Extracted material –
▽

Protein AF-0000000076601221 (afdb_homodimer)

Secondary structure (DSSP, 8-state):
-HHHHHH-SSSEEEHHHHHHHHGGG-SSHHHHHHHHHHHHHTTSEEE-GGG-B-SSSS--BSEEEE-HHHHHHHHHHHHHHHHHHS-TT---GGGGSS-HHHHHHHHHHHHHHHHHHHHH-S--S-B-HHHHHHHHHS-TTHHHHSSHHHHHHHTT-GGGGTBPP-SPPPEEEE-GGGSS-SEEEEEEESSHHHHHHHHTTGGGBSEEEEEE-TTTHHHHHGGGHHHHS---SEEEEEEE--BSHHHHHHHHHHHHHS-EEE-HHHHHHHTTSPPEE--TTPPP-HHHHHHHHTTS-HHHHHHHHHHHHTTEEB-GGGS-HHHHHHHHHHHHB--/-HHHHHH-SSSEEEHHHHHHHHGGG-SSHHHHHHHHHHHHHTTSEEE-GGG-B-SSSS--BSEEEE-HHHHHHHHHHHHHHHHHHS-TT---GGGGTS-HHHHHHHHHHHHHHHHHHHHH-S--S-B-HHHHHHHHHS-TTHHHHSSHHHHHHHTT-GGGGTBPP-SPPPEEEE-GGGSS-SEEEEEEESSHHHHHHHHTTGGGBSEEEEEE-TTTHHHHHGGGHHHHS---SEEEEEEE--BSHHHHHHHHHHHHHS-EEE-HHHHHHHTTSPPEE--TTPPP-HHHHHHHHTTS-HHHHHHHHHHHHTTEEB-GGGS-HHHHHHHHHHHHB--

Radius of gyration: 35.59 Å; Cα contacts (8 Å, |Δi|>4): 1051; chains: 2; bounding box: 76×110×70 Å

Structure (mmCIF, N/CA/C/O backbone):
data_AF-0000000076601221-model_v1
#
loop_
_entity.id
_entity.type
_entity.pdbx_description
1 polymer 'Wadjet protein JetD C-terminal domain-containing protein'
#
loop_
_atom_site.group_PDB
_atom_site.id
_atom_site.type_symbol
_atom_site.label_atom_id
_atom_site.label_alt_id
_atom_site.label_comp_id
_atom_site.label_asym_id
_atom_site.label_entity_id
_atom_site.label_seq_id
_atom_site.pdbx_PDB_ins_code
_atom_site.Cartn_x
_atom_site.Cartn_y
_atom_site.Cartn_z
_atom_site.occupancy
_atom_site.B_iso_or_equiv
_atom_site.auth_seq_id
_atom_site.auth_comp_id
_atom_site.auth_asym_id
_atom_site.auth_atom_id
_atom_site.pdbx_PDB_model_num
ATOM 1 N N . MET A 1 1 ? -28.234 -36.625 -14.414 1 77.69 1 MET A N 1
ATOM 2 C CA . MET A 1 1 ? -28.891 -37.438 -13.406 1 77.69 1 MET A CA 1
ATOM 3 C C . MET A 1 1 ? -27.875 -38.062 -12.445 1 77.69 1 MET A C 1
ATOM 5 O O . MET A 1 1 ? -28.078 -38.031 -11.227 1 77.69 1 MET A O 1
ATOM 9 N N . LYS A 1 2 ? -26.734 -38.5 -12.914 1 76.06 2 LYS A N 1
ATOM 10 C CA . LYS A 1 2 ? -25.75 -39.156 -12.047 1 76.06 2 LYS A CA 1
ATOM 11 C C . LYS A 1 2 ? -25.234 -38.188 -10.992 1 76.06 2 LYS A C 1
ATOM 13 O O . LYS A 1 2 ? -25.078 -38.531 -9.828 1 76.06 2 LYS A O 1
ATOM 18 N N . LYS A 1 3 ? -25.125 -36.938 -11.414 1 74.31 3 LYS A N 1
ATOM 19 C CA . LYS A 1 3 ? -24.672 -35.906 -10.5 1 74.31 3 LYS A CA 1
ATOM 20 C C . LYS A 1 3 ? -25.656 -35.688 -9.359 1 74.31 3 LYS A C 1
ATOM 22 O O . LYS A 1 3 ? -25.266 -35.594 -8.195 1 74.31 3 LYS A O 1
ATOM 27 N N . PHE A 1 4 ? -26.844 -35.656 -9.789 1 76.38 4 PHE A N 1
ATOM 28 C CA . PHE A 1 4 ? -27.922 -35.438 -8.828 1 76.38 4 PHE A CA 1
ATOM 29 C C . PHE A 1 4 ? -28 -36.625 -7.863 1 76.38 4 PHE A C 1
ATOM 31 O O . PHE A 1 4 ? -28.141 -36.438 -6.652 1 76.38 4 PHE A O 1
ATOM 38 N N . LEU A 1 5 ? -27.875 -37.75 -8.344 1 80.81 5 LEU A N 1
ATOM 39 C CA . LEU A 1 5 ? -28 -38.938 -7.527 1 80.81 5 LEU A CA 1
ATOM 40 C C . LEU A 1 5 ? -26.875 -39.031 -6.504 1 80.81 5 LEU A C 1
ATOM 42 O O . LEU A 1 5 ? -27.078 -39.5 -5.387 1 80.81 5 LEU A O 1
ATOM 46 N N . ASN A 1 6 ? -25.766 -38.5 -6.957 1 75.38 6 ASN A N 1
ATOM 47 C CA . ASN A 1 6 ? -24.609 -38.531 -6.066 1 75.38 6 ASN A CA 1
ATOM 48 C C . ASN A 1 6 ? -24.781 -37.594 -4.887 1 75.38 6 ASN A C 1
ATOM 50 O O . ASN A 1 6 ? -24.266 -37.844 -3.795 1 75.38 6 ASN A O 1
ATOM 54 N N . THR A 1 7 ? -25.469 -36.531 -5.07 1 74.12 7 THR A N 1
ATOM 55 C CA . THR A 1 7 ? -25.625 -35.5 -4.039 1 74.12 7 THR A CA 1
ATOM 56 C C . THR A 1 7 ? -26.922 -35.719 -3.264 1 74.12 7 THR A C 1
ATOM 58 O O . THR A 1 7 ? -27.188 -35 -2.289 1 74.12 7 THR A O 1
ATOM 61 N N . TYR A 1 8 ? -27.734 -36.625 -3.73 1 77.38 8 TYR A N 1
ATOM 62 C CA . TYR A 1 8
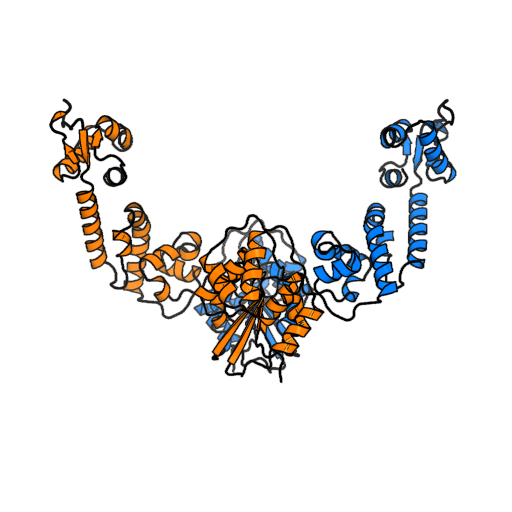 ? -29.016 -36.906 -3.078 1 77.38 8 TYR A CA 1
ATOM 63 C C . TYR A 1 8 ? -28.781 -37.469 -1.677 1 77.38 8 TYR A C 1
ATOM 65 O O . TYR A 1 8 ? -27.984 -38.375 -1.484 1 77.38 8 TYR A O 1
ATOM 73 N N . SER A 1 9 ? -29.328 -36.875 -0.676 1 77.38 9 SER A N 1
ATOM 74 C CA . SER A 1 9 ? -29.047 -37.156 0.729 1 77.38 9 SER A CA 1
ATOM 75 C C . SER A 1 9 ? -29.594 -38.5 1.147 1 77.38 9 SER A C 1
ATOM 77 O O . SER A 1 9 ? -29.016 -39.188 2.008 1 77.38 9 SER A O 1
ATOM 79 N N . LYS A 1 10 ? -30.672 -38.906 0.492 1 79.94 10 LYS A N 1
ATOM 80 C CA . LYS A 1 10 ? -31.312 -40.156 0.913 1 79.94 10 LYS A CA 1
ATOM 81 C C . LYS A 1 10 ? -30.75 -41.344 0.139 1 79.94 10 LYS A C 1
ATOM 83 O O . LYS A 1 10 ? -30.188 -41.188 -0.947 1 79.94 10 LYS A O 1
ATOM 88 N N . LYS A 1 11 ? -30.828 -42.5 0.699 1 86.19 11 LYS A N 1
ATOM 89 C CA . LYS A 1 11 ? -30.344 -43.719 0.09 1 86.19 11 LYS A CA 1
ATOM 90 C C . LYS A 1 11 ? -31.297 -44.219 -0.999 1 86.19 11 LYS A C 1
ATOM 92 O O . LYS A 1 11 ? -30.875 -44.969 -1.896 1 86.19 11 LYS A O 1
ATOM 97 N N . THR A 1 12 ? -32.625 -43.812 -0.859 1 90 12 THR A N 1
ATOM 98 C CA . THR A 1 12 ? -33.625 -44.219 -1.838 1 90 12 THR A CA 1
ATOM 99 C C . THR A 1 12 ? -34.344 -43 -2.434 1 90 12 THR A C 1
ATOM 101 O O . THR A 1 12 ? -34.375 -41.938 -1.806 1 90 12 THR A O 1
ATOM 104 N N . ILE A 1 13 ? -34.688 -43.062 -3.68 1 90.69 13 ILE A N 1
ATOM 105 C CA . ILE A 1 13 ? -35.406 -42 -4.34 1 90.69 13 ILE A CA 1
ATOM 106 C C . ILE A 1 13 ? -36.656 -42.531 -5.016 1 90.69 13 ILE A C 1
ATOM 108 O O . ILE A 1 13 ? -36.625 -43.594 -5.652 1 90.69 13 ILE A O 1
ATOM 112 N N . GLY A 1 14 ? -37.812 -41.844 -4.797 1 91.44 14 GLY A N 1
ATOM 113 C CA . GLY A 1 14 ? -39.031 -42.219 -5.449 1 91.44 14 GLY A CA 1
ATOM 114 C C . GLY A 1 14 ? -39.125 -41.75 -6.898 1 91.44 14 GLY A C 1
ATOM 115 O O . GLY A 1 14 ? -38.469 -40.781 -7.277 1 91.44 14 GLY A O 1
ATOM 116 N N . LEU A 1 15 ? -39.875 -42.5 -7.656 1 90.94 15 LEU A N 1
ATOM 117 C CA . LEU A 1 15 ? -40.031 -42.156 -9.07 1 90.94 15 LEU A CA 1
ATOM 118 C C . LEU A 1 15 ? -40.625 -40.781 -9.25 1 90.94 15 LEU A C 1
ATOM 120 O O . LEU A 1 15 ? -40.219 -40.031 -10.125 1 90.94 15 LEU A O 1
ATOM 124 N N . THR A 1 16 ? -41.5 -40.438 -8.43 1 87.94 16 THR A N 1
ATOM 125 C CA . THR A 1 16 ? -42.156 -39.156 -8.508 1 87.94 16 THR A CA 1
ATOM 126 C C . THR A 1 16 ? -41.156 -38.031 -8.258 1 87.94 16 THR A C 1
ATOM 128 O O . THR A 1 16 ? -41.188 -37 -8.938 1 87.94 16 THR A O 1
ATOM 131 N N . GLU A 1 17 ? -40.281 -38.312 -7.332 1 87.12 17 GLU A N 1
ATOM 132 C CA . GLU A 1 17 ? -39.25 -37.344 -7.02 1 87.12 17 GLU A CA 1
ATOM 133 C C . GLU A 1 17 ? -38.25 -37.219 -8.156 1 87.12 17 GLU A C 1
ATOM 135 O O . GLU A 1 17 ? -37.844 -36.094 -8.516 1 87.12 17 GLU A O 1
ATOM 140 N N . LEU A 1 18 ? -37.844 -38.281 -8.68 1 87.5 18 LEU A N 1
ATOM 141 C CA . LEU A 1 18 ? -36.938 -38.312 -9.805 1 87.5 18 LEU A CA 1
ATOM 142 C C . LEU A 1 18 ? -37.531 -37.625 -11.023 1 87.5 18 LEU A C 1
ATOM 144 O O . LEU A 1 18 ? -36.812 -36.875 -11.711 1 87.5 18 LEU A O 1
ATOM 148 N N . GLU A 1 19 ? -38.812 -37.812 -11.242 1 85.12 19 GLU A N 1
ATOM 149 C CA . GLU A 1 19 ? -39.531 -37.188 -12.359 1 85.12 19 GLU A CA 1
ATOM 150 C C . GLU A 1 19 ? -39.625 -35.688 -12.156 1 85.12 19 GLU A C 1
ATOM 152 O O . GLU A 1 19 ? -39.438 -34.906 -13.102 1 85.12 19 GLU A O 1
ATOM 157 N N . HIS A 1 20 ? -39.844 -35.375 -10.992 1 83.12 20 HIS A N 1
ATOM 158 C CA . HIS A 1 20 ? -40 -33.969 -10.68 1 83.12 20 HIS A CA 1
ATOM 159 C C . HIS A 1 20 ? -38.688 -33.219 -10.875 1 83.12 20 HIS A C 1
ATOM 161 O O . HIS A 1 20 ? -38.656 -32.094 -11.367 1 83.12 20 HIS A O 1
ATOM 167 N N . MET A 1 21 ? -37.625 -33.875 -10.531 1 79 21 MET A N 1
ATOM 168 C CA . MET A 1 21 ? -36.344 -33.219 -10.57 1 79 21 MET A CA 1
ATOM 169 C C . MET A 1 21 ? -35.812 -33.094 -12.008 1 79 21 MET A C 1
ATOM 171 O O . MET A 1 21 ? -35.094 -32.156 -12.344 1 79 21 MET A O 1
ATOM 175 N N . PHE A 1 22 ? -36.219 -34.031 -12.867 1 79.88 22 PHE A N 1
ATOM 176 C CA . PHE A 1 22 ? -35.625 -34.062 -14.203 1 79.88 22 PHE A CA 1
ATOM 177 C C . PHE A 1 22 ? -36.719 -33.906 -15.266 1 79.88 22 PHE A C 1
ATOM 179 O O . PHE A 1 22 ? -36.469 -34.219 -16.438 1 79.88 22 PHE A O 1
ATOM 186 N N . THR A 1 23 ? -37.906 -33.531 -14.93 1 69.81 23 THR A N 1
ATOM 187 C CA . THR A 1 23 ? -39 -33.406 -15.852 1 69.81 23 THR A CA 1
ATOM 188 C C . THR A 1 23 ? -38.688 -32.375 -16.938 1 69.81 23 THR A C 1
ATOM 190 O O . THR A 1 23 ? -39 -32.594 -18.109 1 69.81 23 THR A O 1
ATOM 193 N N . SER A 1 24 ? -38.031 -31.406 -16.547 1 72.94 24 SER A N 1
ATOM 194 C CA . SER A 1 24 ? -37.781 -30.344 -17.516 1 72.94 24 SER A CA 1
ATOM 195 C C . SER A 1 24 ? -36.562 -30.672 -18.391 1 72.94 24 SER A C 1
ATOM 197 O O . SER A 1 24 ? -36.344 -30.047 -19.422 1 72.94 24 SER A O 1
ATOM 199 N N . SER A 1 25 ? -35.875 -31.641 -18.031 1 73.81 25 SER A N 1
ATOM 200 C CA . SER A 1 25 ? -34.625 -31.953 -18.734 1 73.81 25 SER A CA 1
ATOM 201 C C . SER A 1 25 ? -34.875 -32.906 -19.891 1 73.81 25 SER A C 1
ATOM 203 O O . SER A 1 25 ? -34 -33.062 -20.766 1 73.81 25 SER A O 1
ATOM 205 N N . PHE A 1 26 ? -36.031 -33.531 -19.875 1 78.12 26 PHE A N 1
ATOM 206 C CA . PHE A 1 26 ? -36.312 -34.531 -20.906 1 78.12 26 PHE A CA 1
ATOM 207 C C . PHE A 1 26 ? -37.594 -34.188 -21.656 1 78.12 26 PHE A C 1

△
▽

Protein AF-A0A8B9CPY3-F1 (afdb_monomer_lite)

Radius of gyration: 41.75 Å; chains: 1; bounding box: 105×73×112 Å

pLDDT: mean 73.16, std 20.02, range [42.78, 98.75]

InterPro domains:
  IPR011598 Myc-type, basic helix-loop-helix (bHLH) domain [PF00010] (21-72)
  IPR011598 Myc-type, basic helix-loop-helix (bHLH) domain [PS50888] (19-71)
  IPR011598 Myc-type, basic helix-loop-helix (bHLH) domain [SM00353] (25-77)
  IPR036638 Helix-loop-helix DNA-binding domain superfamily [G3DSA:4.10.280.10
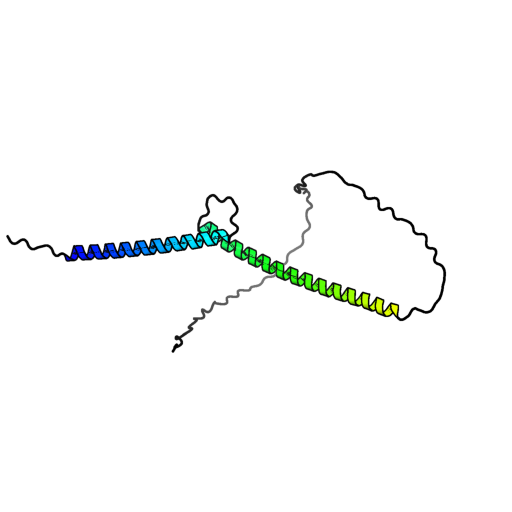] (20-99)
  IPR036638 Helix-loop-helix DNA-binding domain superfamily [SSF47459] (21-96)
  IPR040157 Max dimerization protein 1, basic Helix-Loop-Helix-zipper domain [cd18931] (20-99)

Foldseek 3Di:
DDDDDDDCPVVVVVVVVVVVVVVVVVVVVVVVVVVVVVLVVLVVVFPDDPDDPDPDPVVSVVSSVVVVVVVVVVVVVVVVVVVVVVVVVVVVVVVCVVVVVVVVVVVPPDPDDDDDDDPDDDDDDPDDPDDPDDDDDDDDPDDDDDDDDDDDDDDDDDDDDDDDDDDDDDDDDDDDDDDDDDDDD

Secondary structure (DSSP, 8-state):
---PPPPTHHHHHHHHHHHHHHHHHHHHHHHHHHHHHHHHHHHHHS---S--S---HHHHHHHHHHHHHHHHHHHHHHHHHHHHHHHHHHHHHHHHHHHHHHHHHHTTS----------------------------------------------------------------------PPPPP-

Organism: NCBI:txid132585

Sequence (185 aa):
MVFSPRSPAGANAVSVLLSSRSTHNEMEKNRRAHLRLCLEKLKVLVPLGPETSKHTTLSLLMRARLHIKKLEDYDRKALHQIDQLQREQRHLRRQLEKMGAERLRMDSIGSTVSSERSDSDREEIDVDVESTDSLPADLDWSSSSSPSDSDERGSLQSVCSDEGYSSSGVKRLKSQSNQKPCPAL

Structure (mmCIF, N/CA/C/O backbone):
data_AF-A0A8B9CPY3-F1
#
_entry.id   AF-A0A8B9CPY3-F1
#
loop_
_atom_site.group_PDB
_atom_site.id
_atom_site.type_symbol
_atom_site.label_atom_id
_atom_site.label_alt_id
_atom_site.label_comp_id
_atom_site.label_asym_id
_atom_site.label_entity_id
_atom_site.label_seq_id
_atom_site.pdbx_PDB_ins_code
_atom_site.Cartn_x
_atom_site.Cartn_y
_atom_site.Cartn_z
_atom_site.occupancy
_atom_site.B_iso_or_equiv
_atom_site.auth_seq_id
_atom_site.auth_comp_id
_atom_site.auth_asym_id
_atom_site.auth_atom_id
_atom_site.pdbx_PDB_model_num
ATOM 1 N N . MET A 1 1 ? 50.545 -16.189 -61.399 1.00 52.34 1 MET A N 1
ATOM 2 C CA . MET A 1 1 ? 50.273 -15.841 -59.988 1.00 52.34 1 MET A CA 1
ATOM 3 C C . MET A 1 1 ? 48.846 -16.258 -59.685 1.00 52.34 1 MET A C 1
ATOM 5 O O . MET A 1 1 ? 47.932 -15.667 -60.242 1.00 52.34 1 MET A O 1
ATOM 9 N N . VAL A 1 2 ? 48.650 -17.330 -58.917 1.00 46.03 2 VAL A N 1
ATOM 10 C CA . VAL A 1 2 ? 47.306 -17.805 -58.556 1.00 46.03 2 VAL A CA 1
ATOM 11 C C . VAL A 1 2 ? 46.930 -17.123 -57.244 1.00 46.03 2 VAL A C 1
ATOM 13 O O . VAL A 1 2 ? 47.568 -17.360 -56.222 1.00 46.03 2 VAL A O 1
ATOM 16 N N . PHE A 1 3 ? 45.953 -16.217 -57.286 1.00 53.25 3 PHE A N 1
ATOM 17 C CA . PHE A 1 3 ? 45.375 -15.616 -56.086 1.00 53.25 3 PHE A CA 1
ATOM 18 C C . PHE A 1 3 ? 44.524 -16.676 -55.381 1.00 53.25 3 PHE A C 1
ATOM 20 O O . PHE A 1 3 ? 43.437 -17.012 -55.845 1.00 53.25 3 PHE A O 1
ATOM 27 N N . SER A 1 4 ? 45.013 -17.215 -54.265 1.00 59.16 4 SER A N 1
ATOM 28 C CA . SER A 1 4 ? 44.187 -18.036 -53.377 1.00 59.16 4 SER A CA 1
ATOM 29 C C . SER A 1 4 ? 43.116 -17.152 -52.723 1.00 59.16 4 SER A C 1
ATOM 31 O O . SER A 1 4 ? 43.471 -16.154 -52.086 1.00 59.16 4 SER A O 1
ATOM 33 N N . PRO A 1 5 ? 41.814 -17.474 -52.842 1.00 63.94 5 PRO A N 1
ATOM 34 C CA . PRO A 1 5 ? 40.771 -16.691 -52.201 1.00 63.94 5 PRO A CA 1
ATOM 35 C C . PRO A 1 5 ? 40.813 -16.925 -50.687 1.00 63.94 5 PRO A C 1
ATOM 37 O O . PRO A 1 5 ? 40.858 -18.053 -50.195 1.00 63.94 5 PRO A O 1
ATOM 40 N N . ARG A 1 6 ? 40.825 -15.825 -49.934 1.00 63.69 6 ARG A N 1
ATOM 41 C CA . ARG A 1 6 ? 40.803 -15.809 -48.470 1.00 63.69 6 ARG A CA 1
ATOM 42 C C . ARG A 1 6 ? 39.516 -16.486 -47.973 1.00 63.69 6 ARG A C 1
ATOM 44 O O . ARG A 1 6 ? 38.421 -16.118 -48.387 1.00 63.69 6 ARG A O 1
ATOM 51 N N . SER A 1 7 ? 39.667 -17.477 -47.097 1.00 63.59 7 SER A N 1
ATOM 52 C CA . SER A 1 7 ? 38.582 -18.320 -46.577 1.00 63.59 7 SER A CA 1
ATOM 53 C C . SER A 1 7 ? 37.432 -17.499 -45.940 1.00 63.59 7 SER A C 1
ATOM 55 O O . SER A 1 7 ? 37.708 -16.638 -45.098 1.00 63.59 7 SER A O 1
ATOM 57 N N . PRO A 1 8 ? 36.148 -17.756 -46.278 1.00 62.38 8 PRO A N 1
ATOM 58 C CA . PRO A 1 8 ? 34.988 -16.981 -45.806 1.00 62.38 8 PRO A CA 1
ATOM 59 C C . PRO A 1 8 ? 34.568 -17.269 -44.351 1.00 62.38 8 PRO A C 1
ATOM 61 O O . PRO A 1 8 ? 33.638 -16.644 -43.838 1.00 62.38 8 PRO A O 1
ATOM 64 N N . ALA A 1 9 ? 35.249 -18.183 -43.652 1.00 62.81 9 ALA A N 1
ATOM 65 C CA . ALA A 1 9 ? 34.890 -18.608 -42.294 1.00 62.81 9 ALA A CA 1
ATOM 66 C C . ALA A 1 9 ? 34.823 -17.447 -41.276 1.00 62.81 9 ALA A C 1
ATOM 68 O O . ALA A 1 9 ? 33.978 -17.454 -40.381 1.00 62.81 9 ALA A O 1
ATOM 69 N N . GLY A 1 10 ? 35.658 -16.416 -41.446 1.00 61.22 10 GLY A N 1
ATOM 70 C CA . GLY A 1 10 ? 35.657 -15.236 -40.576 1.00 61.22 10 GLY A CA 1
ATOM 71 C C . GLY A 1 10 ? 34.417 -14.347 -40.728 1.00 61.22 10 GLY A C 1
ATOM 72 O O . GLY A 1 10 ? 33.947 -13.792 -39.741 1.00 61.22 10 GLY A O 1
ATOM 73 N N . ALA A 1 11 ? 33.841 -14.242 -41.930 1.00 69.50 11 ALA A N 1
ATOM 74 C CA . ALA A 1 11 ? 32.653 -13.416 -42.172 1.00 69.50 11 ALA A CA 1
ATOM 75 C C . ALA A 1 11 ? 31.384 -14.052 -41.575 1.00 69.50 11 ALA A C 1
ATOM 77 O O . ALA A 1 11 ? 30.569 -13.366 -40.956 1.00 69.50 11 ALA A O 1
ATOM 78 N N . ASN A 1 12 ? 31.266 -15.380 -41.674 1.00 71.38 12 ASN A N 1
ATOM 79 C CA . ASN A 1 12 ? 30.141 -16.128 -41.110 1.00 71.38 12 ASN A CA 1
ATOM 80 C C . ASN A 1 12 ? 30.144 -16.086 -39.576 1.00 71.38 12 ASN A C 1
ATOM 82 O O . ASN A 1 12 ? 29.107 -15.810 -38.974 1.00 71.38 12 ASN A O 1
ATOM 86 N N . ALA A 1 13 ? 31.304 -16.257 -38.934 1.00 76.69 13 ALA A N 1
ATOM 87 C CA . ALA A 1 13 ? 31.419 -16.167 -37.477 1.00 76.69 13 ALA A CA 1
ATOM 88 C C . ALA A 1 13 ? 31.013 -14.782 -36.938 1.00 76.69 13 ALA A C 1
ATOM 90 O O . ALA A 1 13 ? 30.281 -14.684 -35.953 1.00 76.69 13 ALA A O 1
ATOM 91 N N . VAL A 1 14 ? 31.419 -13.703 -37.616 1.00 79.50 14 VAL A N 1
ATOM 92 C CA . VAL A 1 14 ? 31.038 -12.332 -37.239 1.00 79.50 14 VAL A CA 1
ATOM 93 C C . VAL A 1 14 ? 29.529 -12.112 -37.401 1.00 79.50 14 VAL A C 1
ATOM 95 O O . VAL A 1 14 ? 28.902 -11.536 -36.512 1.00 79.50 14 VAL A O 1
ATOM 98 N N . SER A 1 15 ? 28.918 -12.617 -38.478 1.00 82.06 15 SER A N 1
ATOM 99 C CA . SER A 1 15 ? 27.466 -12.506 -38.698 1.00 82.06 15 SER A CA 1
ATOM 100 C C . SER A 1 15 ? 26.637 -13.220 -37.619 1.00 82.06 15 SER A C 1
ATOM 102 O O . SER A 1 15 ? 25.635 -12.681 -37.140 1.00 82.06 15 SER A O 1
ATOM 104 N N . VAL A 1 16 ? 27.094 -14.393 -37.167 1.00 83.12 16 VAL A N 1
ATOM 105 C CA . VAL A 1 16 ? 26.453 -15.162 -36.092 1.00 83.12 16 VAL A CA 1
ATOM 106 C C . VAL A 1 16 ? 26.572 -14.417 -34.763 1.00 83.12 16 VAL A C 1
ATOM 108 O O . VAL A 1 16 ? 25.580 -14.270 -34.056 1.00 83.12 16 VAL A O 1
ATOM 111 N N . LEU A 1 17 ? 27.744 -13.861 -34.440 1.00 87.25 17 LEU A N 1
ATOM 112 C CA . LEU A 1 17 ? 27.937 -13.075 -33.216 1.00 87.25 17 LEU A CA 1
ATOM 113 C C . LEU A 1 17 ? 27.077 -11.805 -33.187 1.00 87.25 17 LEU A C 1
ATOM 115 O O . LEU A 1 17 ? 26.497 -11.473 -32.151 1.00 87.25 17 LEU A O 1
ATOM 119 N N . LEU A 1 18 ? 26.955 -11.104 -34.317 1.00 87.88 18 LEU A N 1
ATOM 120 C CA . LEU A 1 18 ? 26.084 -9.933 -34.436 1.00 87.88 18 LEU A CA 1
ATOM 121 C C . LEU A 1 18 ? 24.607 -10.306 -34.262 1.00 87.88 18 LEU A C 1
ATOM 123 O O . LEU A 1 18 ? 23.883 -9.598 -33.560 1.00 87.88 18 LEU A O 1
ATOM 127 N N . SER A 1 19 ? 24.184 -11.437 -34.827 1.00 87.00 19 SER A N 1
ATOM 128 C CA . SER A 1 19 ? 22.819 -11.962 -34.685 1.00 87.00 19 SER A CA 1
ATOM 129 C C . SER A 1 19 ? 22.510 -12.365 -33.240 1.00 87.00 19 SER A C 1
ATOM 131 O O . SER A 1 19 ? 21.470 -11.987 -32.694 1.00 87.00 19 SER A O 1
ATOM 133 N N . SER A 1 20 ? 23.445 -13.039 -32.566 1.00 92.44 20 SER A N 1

△

Task to complete – Retype exactly the lines of the data above that fall between the line with "ATOM 92 C CA" and the line with "ATOM 113 C C .", inclusive, and add nothing.

Task result –
ATOM 92 C CA . VAL A 1 14 ? 31.038 -12.332 -37.239 1.00 79.50 14 VAL A CA 1
ATOM 93 C C . VAL A 1 14 ? 29.529 -12.112 -37.401 1.00 79.50 14 VAL A C 1
ATOM 95 O O . VAL A 1 14 ? 28.902 -11.536 -36.512 1.00 79.50 14 VAL A O 1
ATOM 98 N N . SER A 1 15 ? 28.918 -12.617 -38.478 1.00 82.06 15 SER A N 1
ATOM 99 C CA . SER A 1 15 ? 27.466 -12.506 -38.698 1.00 82.06 15 SER A CA 1
ATOM 100 C C . SER A 1 15 ? 26.637 -13.220 -37.619 1.00 82.06 15 SER A C 1
ATOM 102 O O . SER A 1 15 ? 25.635 -12.681 -37.140 1.00 82.06 15 SER A O 1
ATOM 104 N N . VAL A 1 16 ? 27.094 -14.393 -37.167 1.00 83.12 16 VAL A N 1
ATOM 105 C CA . VAL A 1 16 ? 26.453 -15.162 -36.092 1.00 83.12 16 VAL A CA 1
ATOM 106 C C . VAL A 1 16 ? 26.572 -14.417 -34.763 1.00 83.12 16 VAL A C 1
ATOM 108 O O . VAL A 1 16 ? 25.580 -14.270 -34.056 1.00 83.12 16 VAL A O 1
ATOM 111 N N . LEU A 1 17 ? 27.744 -13.861 -34.440 1.00 87.25 17 LEU A N 1
ATOM 112 C CA . LEU A 1 17 ? 27.937 -13.075 -33.216 1.00 87.25 17 LEU A CA 1
ATOM 113 C C . LEU A 1 17 ? 27.077 -11.805 -33.187 1.00 87.25 17 LEU A C 1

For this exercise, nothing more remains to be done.